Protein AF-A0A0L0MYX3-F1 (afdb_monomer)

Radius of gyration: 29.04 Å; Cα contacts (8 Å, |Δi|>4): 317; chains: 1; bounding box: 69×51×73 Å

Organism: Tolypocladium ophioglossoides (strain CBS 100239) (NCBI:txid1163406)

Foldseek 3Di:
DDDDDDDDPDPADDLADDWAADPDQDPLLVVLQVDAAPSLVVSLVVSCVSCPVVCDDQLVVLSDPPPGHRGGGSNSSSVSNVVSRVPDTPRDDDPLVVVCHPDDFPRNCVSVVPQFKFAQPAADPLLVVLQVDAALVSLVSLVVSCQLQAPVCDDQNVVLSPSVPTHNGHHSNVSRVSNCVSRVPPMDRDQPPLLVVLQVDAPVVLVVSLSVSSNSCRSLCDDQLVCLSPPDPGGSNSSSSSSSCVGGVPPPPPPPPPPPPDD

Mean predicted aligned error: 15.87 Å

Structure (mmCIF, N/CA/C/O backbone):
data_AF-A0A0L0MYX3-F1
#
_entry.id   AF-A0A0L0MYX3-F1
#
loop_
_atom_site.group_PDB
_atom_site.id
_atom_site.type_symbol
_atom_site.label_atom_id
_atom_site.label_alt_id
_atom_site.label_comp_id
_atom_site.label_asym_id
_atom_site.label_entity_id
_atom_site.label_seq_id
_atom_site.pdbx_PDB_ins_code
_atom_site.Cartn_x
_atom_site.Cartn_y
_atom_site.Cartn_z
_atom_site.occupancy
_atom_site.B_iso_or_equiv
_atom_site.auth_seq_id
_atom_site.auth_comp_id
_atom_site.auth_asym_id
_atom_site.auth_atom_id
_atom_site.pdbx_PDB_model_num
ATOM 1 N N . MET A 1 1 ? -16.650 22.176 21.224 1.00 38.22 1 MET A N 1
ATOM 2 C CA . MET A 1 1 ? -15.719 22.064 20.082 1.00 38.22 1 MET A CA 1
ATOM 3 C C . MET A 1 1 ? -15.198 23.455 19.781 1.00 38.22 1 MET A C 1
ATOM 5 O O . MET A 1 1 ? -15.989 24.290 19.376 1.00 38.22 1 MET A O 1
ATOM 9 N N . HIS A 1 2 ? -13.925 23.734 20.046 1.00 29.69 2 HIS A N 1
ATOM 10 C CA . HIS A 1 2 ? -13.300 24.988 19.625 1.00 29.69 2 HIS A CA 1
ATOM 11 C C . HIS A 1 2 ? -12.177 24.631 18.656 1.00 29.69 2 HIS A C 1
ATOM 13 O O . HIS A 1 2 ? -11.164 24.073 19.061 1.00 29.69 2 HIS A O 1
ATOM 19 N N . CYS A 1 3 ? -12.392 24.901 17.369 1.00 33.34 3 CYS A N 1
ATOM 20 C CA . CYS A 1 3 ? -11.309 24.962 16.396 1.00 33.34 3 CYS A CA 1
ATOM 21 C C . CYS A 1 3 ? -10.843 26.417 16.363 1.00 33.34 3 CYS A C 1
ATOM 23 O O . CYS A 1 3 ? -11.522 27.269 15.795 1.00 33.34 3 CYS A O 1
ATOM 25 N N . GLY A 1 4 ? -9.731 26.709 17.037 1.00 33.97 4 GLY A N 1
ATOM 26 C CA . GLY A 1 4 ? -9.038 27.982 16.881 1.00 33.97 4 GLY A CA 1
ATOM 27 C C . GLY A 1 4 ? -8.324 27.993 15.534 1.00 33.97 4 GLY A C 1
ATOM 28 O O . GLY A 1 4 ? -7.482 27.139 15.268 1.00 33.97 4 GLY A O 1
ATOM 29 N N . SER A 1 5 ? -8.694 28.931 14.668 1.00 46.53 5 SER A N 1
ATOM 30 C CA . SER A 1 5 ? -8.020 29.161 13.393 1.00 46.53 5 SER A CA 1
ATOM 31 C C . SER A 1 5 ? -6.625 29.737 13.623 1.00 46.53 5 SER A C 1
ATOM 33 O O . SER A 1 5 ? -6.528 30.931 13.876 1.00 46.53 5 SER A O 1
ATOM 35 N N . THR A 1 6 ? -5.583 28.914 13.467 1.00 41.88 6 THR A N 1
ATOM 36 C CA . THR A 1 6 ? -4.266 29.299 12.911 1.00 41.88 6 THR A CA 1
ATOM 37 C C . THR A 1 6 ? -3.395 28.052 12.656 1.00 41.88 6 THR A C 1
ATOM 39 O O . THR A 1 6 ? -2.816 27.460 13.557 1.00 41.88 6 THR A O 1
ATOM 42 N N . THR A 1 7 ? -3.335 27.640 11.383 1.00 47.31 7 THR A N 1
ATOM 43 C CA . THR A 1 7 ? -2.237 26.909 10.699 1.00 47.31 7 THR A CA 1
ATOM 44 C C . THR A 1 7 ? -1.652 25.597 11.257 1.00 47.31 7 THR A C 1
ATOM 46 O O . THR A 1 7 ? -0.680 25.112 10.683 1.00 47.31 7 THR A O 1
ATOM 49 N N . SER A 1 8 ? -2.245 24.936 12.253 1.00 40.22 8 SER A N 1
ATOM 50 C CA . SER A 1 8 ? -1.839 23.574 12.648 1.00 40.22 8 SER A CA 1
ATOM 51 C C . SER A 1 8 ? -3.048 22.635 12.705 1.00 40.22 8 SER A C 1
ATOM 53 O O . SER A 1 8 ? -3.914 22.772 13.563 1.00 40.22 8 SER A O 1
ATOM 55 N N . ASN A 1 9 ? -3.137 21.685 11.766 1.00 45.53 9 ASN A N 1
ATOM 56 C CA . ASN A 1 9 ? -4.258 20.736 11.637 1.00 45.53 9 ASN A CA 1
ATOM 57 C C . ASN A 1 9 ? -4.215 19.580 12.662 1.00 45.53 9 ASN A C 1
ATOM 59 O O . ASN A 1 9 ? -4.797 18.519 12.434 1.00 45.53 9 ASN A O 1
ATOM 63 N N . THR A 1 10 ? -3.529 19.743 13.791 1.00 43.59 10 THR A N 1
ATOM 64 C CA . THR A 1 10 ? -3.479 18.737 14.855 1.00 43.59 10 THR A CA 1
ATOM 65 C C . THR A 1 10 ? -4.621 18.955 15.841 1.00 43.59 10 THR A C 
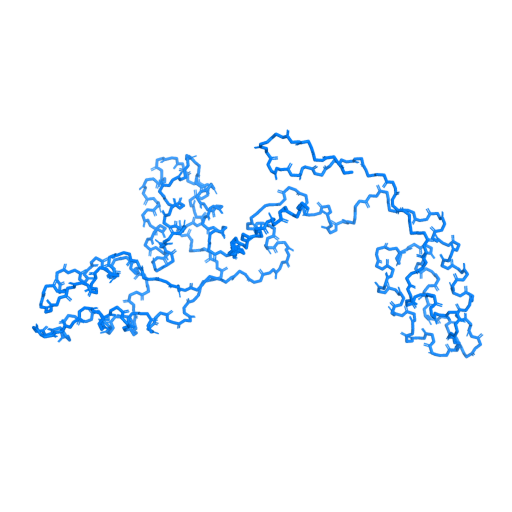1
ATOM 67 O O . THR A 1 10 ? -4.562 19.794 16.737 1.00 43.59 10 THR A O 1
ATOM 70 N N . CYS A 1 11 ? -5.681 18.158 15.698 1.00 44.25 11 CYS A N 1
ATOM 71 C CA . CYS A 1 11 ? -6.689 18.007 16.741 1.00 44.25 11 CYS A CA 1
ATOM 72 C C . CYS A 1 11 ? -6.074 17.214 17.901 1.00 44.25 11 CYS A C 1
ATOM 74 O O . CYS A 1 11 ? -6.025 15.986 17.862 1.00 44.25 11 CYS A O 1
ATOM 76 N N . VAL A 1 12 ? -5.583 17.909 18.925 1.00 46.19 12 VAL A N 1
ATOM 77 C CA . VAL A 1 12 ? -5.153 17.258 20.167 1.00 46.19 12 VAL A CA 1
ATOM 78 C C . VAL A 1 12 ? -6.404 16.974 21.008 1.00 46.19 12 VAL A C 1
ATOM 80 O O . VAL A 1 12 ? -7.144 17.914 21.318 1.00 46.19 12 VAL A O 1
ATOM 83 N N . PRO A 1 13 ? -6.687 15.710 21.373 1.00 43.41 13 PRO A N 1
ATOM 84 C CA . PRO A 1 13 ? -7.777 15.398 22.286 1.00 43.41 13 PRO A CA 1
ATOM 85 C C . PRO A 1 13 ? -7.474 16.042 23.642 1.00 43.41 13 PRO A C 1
::::
◆ **Instructions for the task**
Except for the pictures, set down each line of the records exactly as it appears.

◆ **Response for this exercise**
Protein AF-A0A0L0MYX3-F1 (afdb_monomer)

Radius of gyration: 29.04 Å; Cα contacts (8 Å, |Δi|>4): 317; chains: 1; bounding box: 69×51×73 Å

Organism: Tolypocladium ophioglossoides (strain CBS 100239) (NCBI:txid1163406)

Foldseek 3Di:
DDDDDDDDPDPADDLADDWAADPDQDPLLVVLQVDAAPSLVVSLVVSCVSCPVVCDDQLVVLSDPPPGHRGGGSNSSSVSNVVSRVPDTPRDDDPLVVVCHPDDFPRNCVSVVPQFKFAQPAADPLLVVLQVDAALVSLVSLVVSCQLQAPVCDDQNVVLSPSVPTHNGHHSNVSRVSNCVSRVPPMDRDQPPLLVVLQVDAPVVLVVSLSVSSNSCRSLCDDQLVCLSPPDPGGSNSSSSSSSCVGGVPPPPPPPPPPPPDD

Mean predicted aligned error: 15.87 Å

Structure (mmCIF, N/CA/C/O backbone):
data_AF-A0A0L0MYX3-F1
#
_entry.id   AF-A0A0L0MYX3-F1
#
loop_
_atom_site.group_PDB
_atom_site.id
_atom_site.type_symbol
_atom_site.label_atom_id
_atom_site.label_alt_id
_atom_site.label_comp_id
_atom_site.label_asym_id
_atom_site.label_entity_id
_atom_site.label_seq_id
_atom_site.pdbx_PDB_ins_code
_atom_site.Cartn_x
_atom_site.Cartn_y
_atom_site.Cartn_z
_atom_site.occupancy
_atom_site.B_iso_or_equiv
_atom_site.auth_seq_id
_atom_site.auth_comp_id
_atom_site.auth_asym_id
_atom_site.auth_atom_id
_atom_site.pdbx_PDB_model_num
ATOM 1 N N . MET A 1 1 ? -16.650 22.176 21.224 1.00 38.22 1 MET A N 1
ATOM 2 C CA . MET A 1 1 ? -15.719 22.064 20.082 1.00 38.22 1 MET A CA 1
ATOM 3 C C . MET A 1 1 ? -15.198 23.455 19.781 1.00 38.22 1 MET A C 1
ATOM 5 O O . MET A 1 1 ? -15.989 24.290 19.376 1.00 38.22 1 MET A O 1
ATOM 9 N N . HIS A 1 2 ? -13.925 23.734 20.046 1.00 29.69 2 HIS A N 1
ATOM 10 C CA . HIS A 1 2 ? -13.300 24.988 19.625 1.00 29.69 2 HIS A CA 1
ATOM 11 C C . HIS A 1 2 ? -12.177 24.631 18.656 1.00 29.69 2 HIS A C 1
ATOM 13 O O . HIS A 1 2 ? -11.164 24.073 19.061 1.00 29.69 2 HIS A O 1
ATOM 19 N N . CYS A 1 3 ? -12.392 24.901 17.369 1.00 33.34 3 CYS A N 1
ATOM 20 C CA . CYS A 1 3 ? -11.309 24.962 16.396 1.00 33.34 3 CYS A CA 1
ATOM 21 C C . CYS A 1 3 ? -10.843 26.417 16.363 1.00 33.34 3 CYS A C 1
ATOM 23 O O . CYS A 1 3 ? -11.522 27.269 15.795 1.00 33.34 3 CYS A O 1
ATOM 25 N N . GLY A 1 4 ? -9.731 26.709 17.037 1.00 33.97 4 GLY A N 1
ATOM 26 C CA . GLY A 1 4 ? -9.038 27.982 16.881 1.00 33.97 4 GLY A CA 1
ATOM 27 C C . GLY A 1 4 ? -8.324 27.993 15.534 1.00 33.97 4 GLY A C 1
ATOM 28 O O . GLY A 1 4 ? -7.482 27.139 15.268 1.00 33.97 4 GLY A O 1
ATOM 29 N N . SER A 1 5 ? -8.694 28.931 14.668 1.00 46.53 5 SER A N 1
ATOM 30 C CA . SER A 1 5 ? -8.020 29.161 13.393 1.00 46.53 5 SER A CA 1
ATOM 31 C C . SER A 1 5 ? -6.625 29.737 13.623 1.00 46.53 5 SER A C 1
ATOM 33 O O . SER A 1 5 ? -6.528 30.931 13.876 1.00 46.53 5 SER A O 1
ATOM 35 N N . THR A 1 6 ? -5.583 28.914 13.467 1.00 41.88 6 THR A N 1
ATOM 36 C CA . THR A 1 6 ? -4.266 29.299 12.911 1.00 41.88 6 THR A CA 1
ATOM 37 C C . THR A 1 6 ? -3.395 28.052 12.656 1.00 41.88 6 THR A C 1
ATOM 39 O O . THR A 1 6 ? -2.816 27.460 13.557 1.00 41.88 6 THR A O 1
ATOM 42 N N . THR A 1 7 ? -3.335 27.640 11.383 1.00 47.31 7 THR A N 1
ATOM 43 C CA . THR A 1 7 ? -2.237 26.909 10.699 1.00 47.31 7 THR A CA 1
ATOM 44 C C . THR A 1 7 ? -1.652 25.597 11.257 1.00 47.31 7 THR A C 1
ATOM 46 O O . THR A 1 7 ? -0.680 25.112 10.683 1.00 47.31 7 THR A O 1
ATOM 49 N N . SER A 1 8 ? -2.245 24.936 12.253 1.00 40.22 8 SER A N 1
ATOM 50 C CA . SER A 1 8 ? -1.839 23.574 12.648 1.00 40.22 8 SER A CA 1
ATOM 51 C C . SER A 1 8 ? -3.048 22.635 12.705 1.00 40.22 8 SER A C 1
ATOM 53 O O . SER A 1 8 ? -3.914 22.772 13.563 1.00 40.22 8 SER A O 1
ATOM 55 N N . ASN A 1 9 ? -3.137 21.685 11.766 1.00 45.53 9 ASN A N 1
ATOM 56 C CA . ASN A 1 9 ? -4.258 20.736 11.637 1.00 45.53 9 ASN A CA 1
ATOM 57 C C . ASN A 1 9 ? -4.215 19.580 12.662 1.00 45.53 9 ASN A C 1
ATOM 59 O O . ASN A 1 9 ? -4.797 18.519 12.434 1.00 45.53 9 ASN A O 1
ATOM 63 N N . THR A 1 10 ? -3.529 19.743 13.791 1.00 43.59 10 THR A N 1
ATOM 64 C CA . THR A 1 10 ? -3.479 18.737 14.855 1.00 43.59 10 THR A CA 1
ATOM 65 C C . THR A 1 10 ? -4.621 18.955 15.841 1.00 43.59 10 THR A C 
1
ATOM 67 O O . THR A 1 10 ? -4.562 19.794 16.737 1.00 43.59 10 THR A O 1
ATOM 70 N N . CYS A 1 11 ? -5.681 18.158 15.698 1.00 44.25 11 CYS A N 1
ATOM 71 C CA . CYS A 1 11 ? -6.689 18.007 16.741 1.00 44.25 11 CYS A CA 1
ATOM 72 C C . CYS A 1 11 ? -6.074 17.214 17.901 1.00 44.25 11 CYS A C 1
ATOM 74 O O . CYS A 1 11 ? -6.025 15.986 17.862 1.00 44.25 11 CYS A O 1
ATOM 76 N N . VAL A 1 12 ? -5.583 17.909 18.925 1.00 46.19 12 VAL A N 1
ATOM 77 C CA . VAL A 1 12 ? -5.153 17.258 20.167 1.00 46.19 12 VAL A CA 1
ATOM 78 C C . VAL A 1 12 ? -6.404 16.974 21.008 1.00 46.19 12 VAL A C 1
ATOM 80 O O . VAL A 1 12 ? -7.144 17.914 21.318 1.00 46.19 12 VAL A O 1
ATOM 83 N N . PRO A 1 13 ? -6.687 15.710 21.373 1.00 43.41 13 PRO A N 1
ATOM 84 C CA . PRO A 1 13 ? -7.777 15.398 22.286 1.00 43.41 13 PRO A CA 1
ATOM 85 C C . PRO A 1 13 ? -7.474 16.042 23.642 1.00 43.41 13 PRO A C 1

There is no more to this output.